Recently, he and his team revealed the key role of the UBE2F-CRL5ASB11-DIRAS2 pathway in pancreatic cancer lesions, providing new clues for the pathogenesis of pancreatic cancer, and is expected to become a new indicator for selecting new targets for anti-pancreatic cancer and evaluating patient prognosis.
(来源:Developmental Cell)
In this study, they identified UBE2F, an important synergistic gene for KRAS in pancreatic cancer, as well as the DIRAS2 protein that inhibits the RAS-MAPK-c-MYC pathway.
It also demonstrated that MLN4924, a small molecule inhibitor of anthropomorphic E1 in clinical trials, can inhibit the occurrence and progression of pancreatic cancer by inhibiting the UBE2F-SAG-CUL5 axis, leading to the accumulation of DIRAS2.
According to reports, pancreatic cancer is one of the common malignant tumors of the digestive tract.

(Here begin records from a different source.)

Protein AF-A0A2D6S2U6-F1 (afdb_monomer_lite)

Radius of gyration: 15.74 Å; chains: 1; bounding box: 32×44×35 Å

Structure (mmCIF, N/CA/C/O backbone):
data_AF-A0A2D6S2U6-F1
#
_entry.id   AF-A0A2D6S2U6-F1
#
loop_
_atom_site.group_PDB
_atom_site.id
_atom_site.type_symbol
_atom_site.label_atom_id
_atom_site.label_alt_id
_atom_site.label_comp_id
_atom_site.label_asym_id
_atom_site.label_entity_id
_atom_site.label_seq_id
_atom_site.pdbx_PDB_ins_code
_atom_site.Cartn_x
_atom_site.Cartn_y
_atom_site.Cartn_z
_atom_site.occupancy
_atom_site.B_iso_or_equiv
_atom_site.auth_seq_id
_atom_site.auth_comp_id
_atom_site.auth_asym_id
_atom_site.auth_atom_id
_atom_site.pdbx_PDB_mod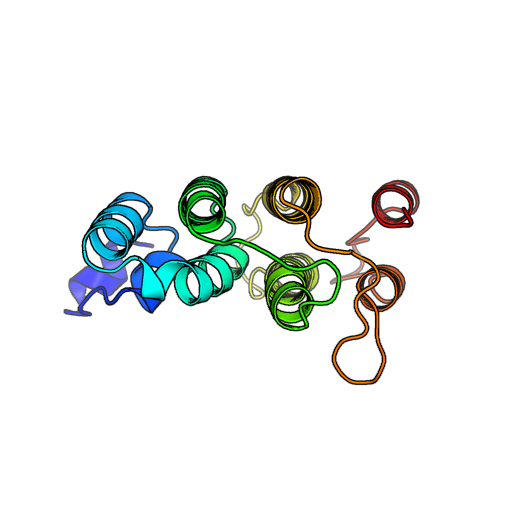el_num
ATOM 1 N N . MET A 1 1 ? -0.608 -21.696 -3.686 1.00 49.69 1 MET A N 1
ATOM 2 C CA . MET A 1 1 ? 0.241 -21.905 -2.487 1.00 49.69 1 MET A CA 1
ATOM 3 C C . MET A 1 1 ? -0.518 -21.765 -1.166 1.00 49.69 1 MET A C 1
ATOM 5 O O . MET A 1 1 ? -0.110 -22.427 -0.226 1.00 49.69 1 MET A O 1
ATOM 9 N N . LYS A 1 2 ? -1.633 -21.018 -1.108 1.00 50.75 2 LYS A N 1
ATOM 10 C CA . LYS A 1 2 ? -2.481 -20.785 0.082 1.00 50.75 2 LYS A CA 1
ATOM 11 C C . LYS A 1 2 ? -2.757 -22.027 0.957 1.00 50.75 2 LYS A C 1
ATOM 13 O O . LYS A 1 2 ? -2.562 -21.983 2.161 1.00 50.75 2 LYS A O 1
ATOM 18 N N . GLY A 1 3 ? -3.083 -23.179 0.363 1.00 50.44 3 GLY A N 1
ATOM 19 C CA . GLY A 1 3 ? -3.359 -24.413 1.122 1.00 50.44 3 GLY A CA 1
ATOM 20 C C . GLY A 1 3 ? -2.160 -25.079 1.821 1.00 50.44 3 GLY A C 1
ATOM 21 O O . GLY A 1 3 ? -2.369 -25.884 2.721 1.00 50.44 3 GLY A O 1
ATOM 22 N N . LEU A 1 4 ? -0.913 -24.771 1.436 1.00 56.78 4 LEU A N 1
ATOM 23 C CA . LEU A 1 4 ? 0.280 -25.424 2.001 1.00 56.78 4 LEU A CA 1
ATOM 24 C C . LEU A 1 4 ? 0.677 -24.856 3.369 1.00 56.78 4 LEU A C 1
ATOM 26 O O . LEU A 1 4 ? 1.137 -25.619 4.206 1.00 56.78 4 LEU A O 1
ATOM 30 N N . LEU A 1 5 ? 0.480 -23.557 3.620 1.00 57.00 5 LEU A N 1
ATOM 31 C CA . LEU A 1 5 ? 0.789 -22.943 4.921 1.00 57.00 5 LEU A CA 1
ATOM 32 C C . LEU A 1 5 ? -0.144 -23.467 6.023 1.00 57.00 5 LEU A C 1
ATOM 34 O O . LEU A 1 5 ? 0.315 -23.852 7.096 1.00 57.00 5 LEU A O 1
ATOM 38 N N . PHE A 1 6 ? -1.439 -23.588 5.717 1.00 60.31 6 PHE A N 1
ATOM 39 C CA . PHE A 1 6 ? -2.435 -24.137 6.644 1.00 60.31 6 PHE A CA 1
ATOM 40 C C . PHE A 1 6 ? -2.261 -25.633 6.905 1.00 60.31 6 PHE A C 1
ATOM 42 O O . PHE A 1 6 ? -2.594 -26.110 7.986 1.00 60.31 6 PHE A O 1
ATOM 49 N N . TYR A 1 7 ? -1.690 -26.374 5.949 1.00 53.97 7 TYR A N 1
ATOM 50 C CA . TYR A 1 7 ? -1.365 -27.790 6.131 1.00 53.97 7 TYR A CA 1
ATOM 51 C C . TYR A 1 7 ? -0.328 -28.020 7.249 1.00 53.97 7 TYR A C 1
ATOM 53 O O . TYR A 1 7 ? -0.275 -29.107 7.819 1.00 53.97 7 TYR A O 1
ATOM 61 N N . TYR A 1 8 ? 0.467 -27.000 7.596 1.00 63.88 8 TYR A N 1
ATOM 62 C CA . TYR A 1 8 ? 1.472 -27.046 8.664 1.00 63.88 8 TYR A CA 1
ATOM 63 C C . TYR A 1 8 ? 1.050 -26.302 9.945 1.00 63.88 8 TYR A C 1
ATOM 65 O O . TYR A 1 8 ? 1.909 -25.897 10.726 1.00 63.88 8 TYR A O 1
ATOM 73 N N . SER A 1 9 ? -0.257 -26.150 10.186 1.00 61.78 9 SER A N 1
ATOM 74 C CA . SER A 1 9 ? -0.820 -25.616 11.441 1.00 61.78 9 SER A CA 1
ATOM 75 C C . SER A 1 9 ? -0.476 -24.154 11.755 1.00 61.78 9 SER A C 1
ATOM 77 O O . SER A 1 9 ? -0.449 -23.765 12.922 1.00 61.78 9 SER A O 1
ATOM 79 N N . VAL A 1 10 ? -0.217 -23.329 10.738 1.00 66.56 10 VAL A N 1
ATOM 80 C CA . VAL A 1 10 ? -0.083 -21.877 10.930 1.00 66.56 10 VAL A CA 1
ATOM 81 C C . VAL A 1 10 ? -1.469 -21.285 11.205 1.00 66.56 10 VAL A C 1
ATOM 83 O O . VAL A 1 10 ? -2.372 -21.423 10.376 1.00 66.56 10 VAL A O 1
ATOM 86 N N . GLU A 1 11 ? -1.644 -20.634 12.359 1.00 69.88 11 GLU A N 1
ATOM 87 C CA . GLU A 1 11 ? -2.820 -19.795 12.614 1.00 69.88 11 GLU A CA 1
ATOM 88 C C . GLU A 1 11 ? -2.787 -18.573 11.697 1.00 69.88 11 GLU A C 1
ATOM 90 O O . GLU A 1 11 ? -1.760 -17.908 11.561 1.00 69.88 11 GLU A O 1
ATOM 95 N N . LEU A 1 12 ? -3.921 -18.280 11.058 1.00 73.38 12 LEU A N 1
ATOM 96 C CA . LEU A 1 12 ? -4.042 -17.118 10.189 1.00 73.38 12 LEU A CA 1
ATOM 97 C C . LEU A 1 12 ? -4.344 -15.873 11.021 1.00 73.38 12 LEU A C 1
ATOM 99 O O . LEU A 1 12 ? -5.498 -15.476 11.179 1.00 73.38 12 LEU A O 1
ATOM 103 N N . ASP A 1 13 ? -3.299 -15.268 11.566 1.00 83.75 13 ASP A N 1
ATOM 104 C CA . ASP A 1 13 ? -3.422 -13.978 12.227 1.00 83.75 13 ASP A CA 1
ATOM 105 C C . ASP A 1 13 ? -3.716 -12.850 11.200 1.00 83.75 13 ASP A C 1
ATOM 107 O O . ASP A 1 13 ? -3.486 -13.024 9.996 1.00 83.75 13 ASP A O 1
ATOM 111 N N . PRO A 1 14 ? -4.220 -11.684 11.649 1.00 80.06 14 PRO A N 1
ATOM 112 C CA . PRO A 1 14 ? -4.537 -10.526 10.804 1.00 80.06 14 PRO A CA 1
ATOM 113 C C . PRO A 1 14 ? -3.470 -10.141 9.772 1.00 80.06 14 PRO A C 1
ATOM 115 O O . PRO A 1 14 ? -3.789 -9.852 8.618 1.00 80.06 14 PRO A O 1
ATOM 118 N N . ILE A 1 15 ? -2.202 -10.136 10.182 1.00 83.25 15 ILE A N 1
ATOM 119 C CA . ILE A 1 15 ? -1.072 -9.713 9.351 1.00 83.25 15 ILE A CA 1
ATOM 120 C C . ILE A 1 15 ? -0.839 -10.757 8.265 1.00 83.25 15 ILE A C 1
ATOM 122 O O . ILE A 1 15 ? -0.729 -10.409 7.088 1.00 83.25 15 ILE A O 1
ATOM 126 N N . THR A 1 16 ? -0.841 -12.038 8.637 1.00 81.81 16 THR A N 1
ATOM 127 C CA . THR A 1 16 ? -0.699 -13.146 7.685 1.00 81.81 16 THR A CA 1
ATOM 128 C C . THR A 1 16 ? -1.869 -13.189 6.697 1.00 81.81 16 THR A C 1
ATOM 130 O O . THR A 1 16 ? -1.645 -13.346 5.497 1.00 81.81 16 THR A O 1
ATOM 133 N N . ALA A 1 17 ? -3.108 -12.961 7.149 1.00 81.62 17 ALA A N 1
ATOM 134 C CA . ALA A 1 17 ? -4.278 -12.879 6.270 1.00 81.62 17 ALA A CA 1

To date, there have been no breakthroughs in the treatment of pancreatic cancer.
其中,胰腺导管腺癌(Pancreatic ductal adenocarcinoma,PDAC)是最常见的病理类型。

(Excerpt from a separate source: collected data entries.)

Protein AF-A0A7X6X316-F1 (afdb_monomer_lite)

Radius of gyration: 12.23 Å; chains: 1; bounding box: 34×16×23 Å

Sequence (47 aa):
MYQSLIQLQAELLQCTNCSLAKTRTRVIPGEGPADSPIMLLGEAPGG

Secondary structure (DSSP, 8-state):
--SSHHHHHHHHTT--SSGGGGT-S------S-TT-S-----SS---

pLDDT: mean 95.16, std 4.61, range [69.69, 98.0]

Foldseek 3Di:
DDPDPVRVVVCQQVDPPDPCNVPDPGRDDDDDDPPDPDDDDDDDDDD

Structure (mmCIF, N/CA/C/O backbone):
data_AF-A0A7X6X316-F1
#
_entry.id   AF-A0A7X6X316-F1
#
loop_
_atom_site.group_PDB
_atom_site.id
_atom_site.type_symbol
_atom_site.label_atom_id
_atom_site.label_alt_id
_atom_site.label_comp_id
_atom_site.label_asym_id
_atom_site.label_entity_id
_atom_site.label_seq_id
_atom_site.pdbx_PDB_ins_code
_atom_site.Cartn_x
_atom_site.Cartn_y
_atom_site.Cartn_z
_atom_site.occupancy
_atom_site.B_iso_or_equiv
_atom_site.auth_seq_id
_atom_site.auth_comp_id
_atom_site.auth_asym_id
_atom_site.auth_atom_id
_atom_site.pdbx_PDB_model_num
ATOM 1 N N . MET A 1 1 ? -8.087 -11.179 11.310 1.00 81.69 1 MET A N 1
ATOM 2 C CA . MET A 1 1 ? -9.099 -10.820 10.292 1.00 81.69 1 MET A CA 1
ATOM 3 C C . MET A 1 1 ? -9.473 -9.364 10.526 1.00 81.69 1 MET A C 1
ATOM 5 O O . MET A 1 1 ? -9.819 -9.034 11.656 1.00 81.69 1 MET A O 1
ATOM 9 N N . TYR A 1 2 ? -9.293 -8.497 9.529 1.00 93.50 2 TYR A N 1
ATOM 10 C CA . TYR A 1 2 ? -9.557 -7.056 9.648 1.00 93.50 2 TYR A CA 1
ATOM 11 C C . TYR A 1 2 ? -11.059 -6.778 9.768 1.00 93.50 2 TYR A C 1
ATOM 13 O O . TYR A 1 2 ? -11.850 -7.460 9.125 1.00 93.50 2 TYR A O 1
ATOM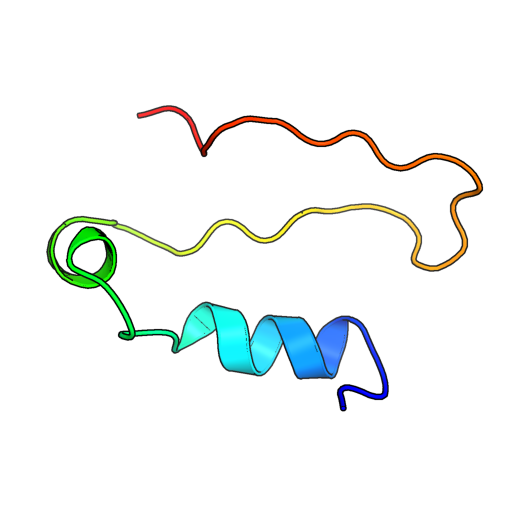 21 N N . GLN A 1 3 ? -11.438 -5.783 10.572 1.00 95.00 3 GLN A N 1
ATOM 22 C CA . GLN A 1 3 ? -12.838 -5.394 10.800 1.00 95.00 3 GLN A CA 1
ATOM 23 C C . GLN A 1 3 ? -13.251 -4.147 10.000 1.00 95.00 3 GLN A C 1
ATOM 25 O O . GLN A 1 3 ? -14.428 -3.806 9.946 1.00 95.00 3 GLN A O 1
ATOM 30 N N . SER A 1 4 ? -12.296 -3.443 9.386 1.00 95.44 4 SER A N 1
ATOM 31 C CA . SER A 1 4 ? -12.558 -2.280 8.535 1.00 95.44 4 SER A CA 1
ATOM 32 C C . SER A 1 4 ? -11.428 -2.048 7.533 1.00 95.44 4 SER A C 1
ATOM 34 O O . SER A 1 4 ? -10.294 -2.494 7.739 1.00 95.44 4 SER A O 1
ATOM 36 N N . LEU A 1 5 ? -11.721 -1.289 6.472 1.00 95.44 5 LEU A N 1
ATOM 37 C CA . LEU A 1 5 ? -10.703 -0.847 5.514 1.00 95.44 5 LEU A CA 1
ATOM 38 C C . LEU A 1 5 ? -9.655 0.065 6.164 1.00 95.44 5 LEU A C 1
ATOM 40 O O . LEU A 1 5 ? -8.490 0.001 5.794 1.00 95.44 5 LEU A O 1
ATOM 44 N N . ILE A 1 6 ? -10.035 0.837 7.188 1.00 95.06 6 ILE A N 1
ATOM 45 C CA . ILE A 1 6 ? -9.105 1.684 7.951 1.00 95.06 6 ILE A CA 1
ATOM 46 C C . ILE A 1 6 ? -8.080 0.819 8.695 1.00 95.06 6 ILE A C 1
ATOM 48 O O . ILE A 1 6 ? -6.884 1.106 8.657 1.00 95.06 6 ILE A O 1
ATOM 52 N N . GLN A 1 7 ? -8.529 -0.262 9.343 1.00 96.12 7 GLN A N 1
ATOM 53 C CA . GLN A 1 7 ? -7.632 -1.178 10.051 1.00 96.12 7 GLN A CA 1
ATOM 54 C C . GLN A 1 7 ? -6.667 -1.867 9.078 1.00 96.12 7 GLN A C 1
ATOM 56 O O . GLN A 1 7 ? -5.472 -1.946 9.353 1.00 96.12 7 GLN A O 1
ATOM 61 N N . LEU A 1 8 ? -7.176 -2.328 7.932 1.00 95.81 8 LEU A N 1
ATOM 62 C CA . LEU A 1 8 ? -6.352 -2.906 6.872 1.00 95.81 8 LEU A CA 1
ATOM 63 C C . LEU A 1 8 ? -5.326 -1.890 6.346 1.00 95.81 8 LEU A C 1
ATOM 65 O O . LEU A 1 8 ? -4.146 -2.207 6.230 1.00 95.81 8 LEU A O 1
ATOM 69 N N . GLN A 1 9 ? -5.750 -0.656 6.070 1.00 96.19 9 GLN A N 1
ATOM 70 C CA . GLN A 1 9 ? -4.881 0.399 5.555 1.00 96.19 9 GLN A CA 1
ATOM 71 C C . GLN A 1 9 ? -3.732 0.720 6.519 1.00 96.19 9 GLN A C 1
ATOM 73 O O . GLN A 1 9 ? -2.596 0.876 6.072 1.00 96.19 9 GLN A O 1
ATOM 78 N N . ALA A 1 10 ? -3.990 0.760 7.830 1.00 96.06 10 ALA A N 1
ATOM 79 C CA . ALA A 1 10 ? -2.958 0.999 8.839 1.00 96.06 10 ALA A CA 1
ATOM 80 C C . ALA A 1 10 ? -1.842 -0.064 8.823 1.00 96.06 10 ALA A C 1
ATOM 82 O O . ALA A 1 10 ? -0.670 0.277 9.003 1.00 96.06 10 ALA A O 1
ATOM 83 N N . GLU A 1 11 ? -2.189 -1.330 8.571 1.00 96.69 11 GLU A N 1
ATOM 84 C CA . GLU A 1 11 ? -1.214 -2.417 8.433 1.00 96.69 11 GLU A CA 1
ATOM 85 C C . GLU A 1 11 ? -0.489 -2.359 7.079 1.00 96.69 11 GLU A C 1
ATOM 87 O O . GLU A 1 11 ? 0.738 -2.472 7.022 1.00 96.69 11 GLU A O 1
ATOM 92 N N . LEU A 1 12 ? -1.216 -2.088 5.986 1.00 96.56 12 LEU A N 1
ATOM 93 C CA . LEU A 1 12 ? -0.635 -1.956 4.645 1.00 96.56 12 LEU A CA 1
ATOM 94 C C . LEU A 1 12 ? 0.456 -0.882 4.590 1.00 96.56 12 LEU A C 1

Many chemotherapy or immunotherapy strategies that have worked well in other cancer types are largely ineffective against pancreatic ductal glands.
Due to the insidious pathogenesis of pancreatic ductal glands, the difficulty of early diagnosis, the rapid progression, and the lack of effective treatment methods, the prognosis of patients is extremely poor, and they are known as the "king of cancer".
Studies have shown that the occurrence and development of pancreatic cancer are closely related to abnormal changes in key genes. More than 90% of patients with pancreatic cancer have mutations in the oncogene KRAS.
Deletion mutations in tumor suppressor genes such as CDKN2A, TP53, and SMAD4 synergistically interact with the activation of KRAS, promoting the growth, metastasis, and immune escape of pancreatic cancer.
Therefore, it is of great theoretical significance and clinical value to study the molecular biological mechanism of the occurrence and development of pancreatic cancer.
In recent years, a number of studies have found that the mimemorphic modification pathway of proteins is overactivated in a variety of tumors, which is closely related to the occurrence, development, metastasis, and poor prognosis of patients.
The synergistic effect of the couplingase UBE2F with the ligase SAG allows CUL5 to be mimetricized, thereby activating the ubiquitin ligase CRL5, resulting in ubiquitinated degradation of the tumor suppressor protein.
The previous study of Yi Sun's team found that in pancreatic cancer tissues, NEDD8 and SAG, key components of the UBE2F-SAG-CUL5 axis, were abnormally high and positively correlated with poor prognosis of patients.
Therefore, they speculated that the UBE2F-SAG-CUL5 axis may play an important role in the occurrence and progression of pancreatic cancer.
Based on this, the team attempted to explore the role and mechanism of UBE2F in pancreatic cancer through KrasG12D-induced conditional knockout of Ube2f in a mouse pancreatic cancer model.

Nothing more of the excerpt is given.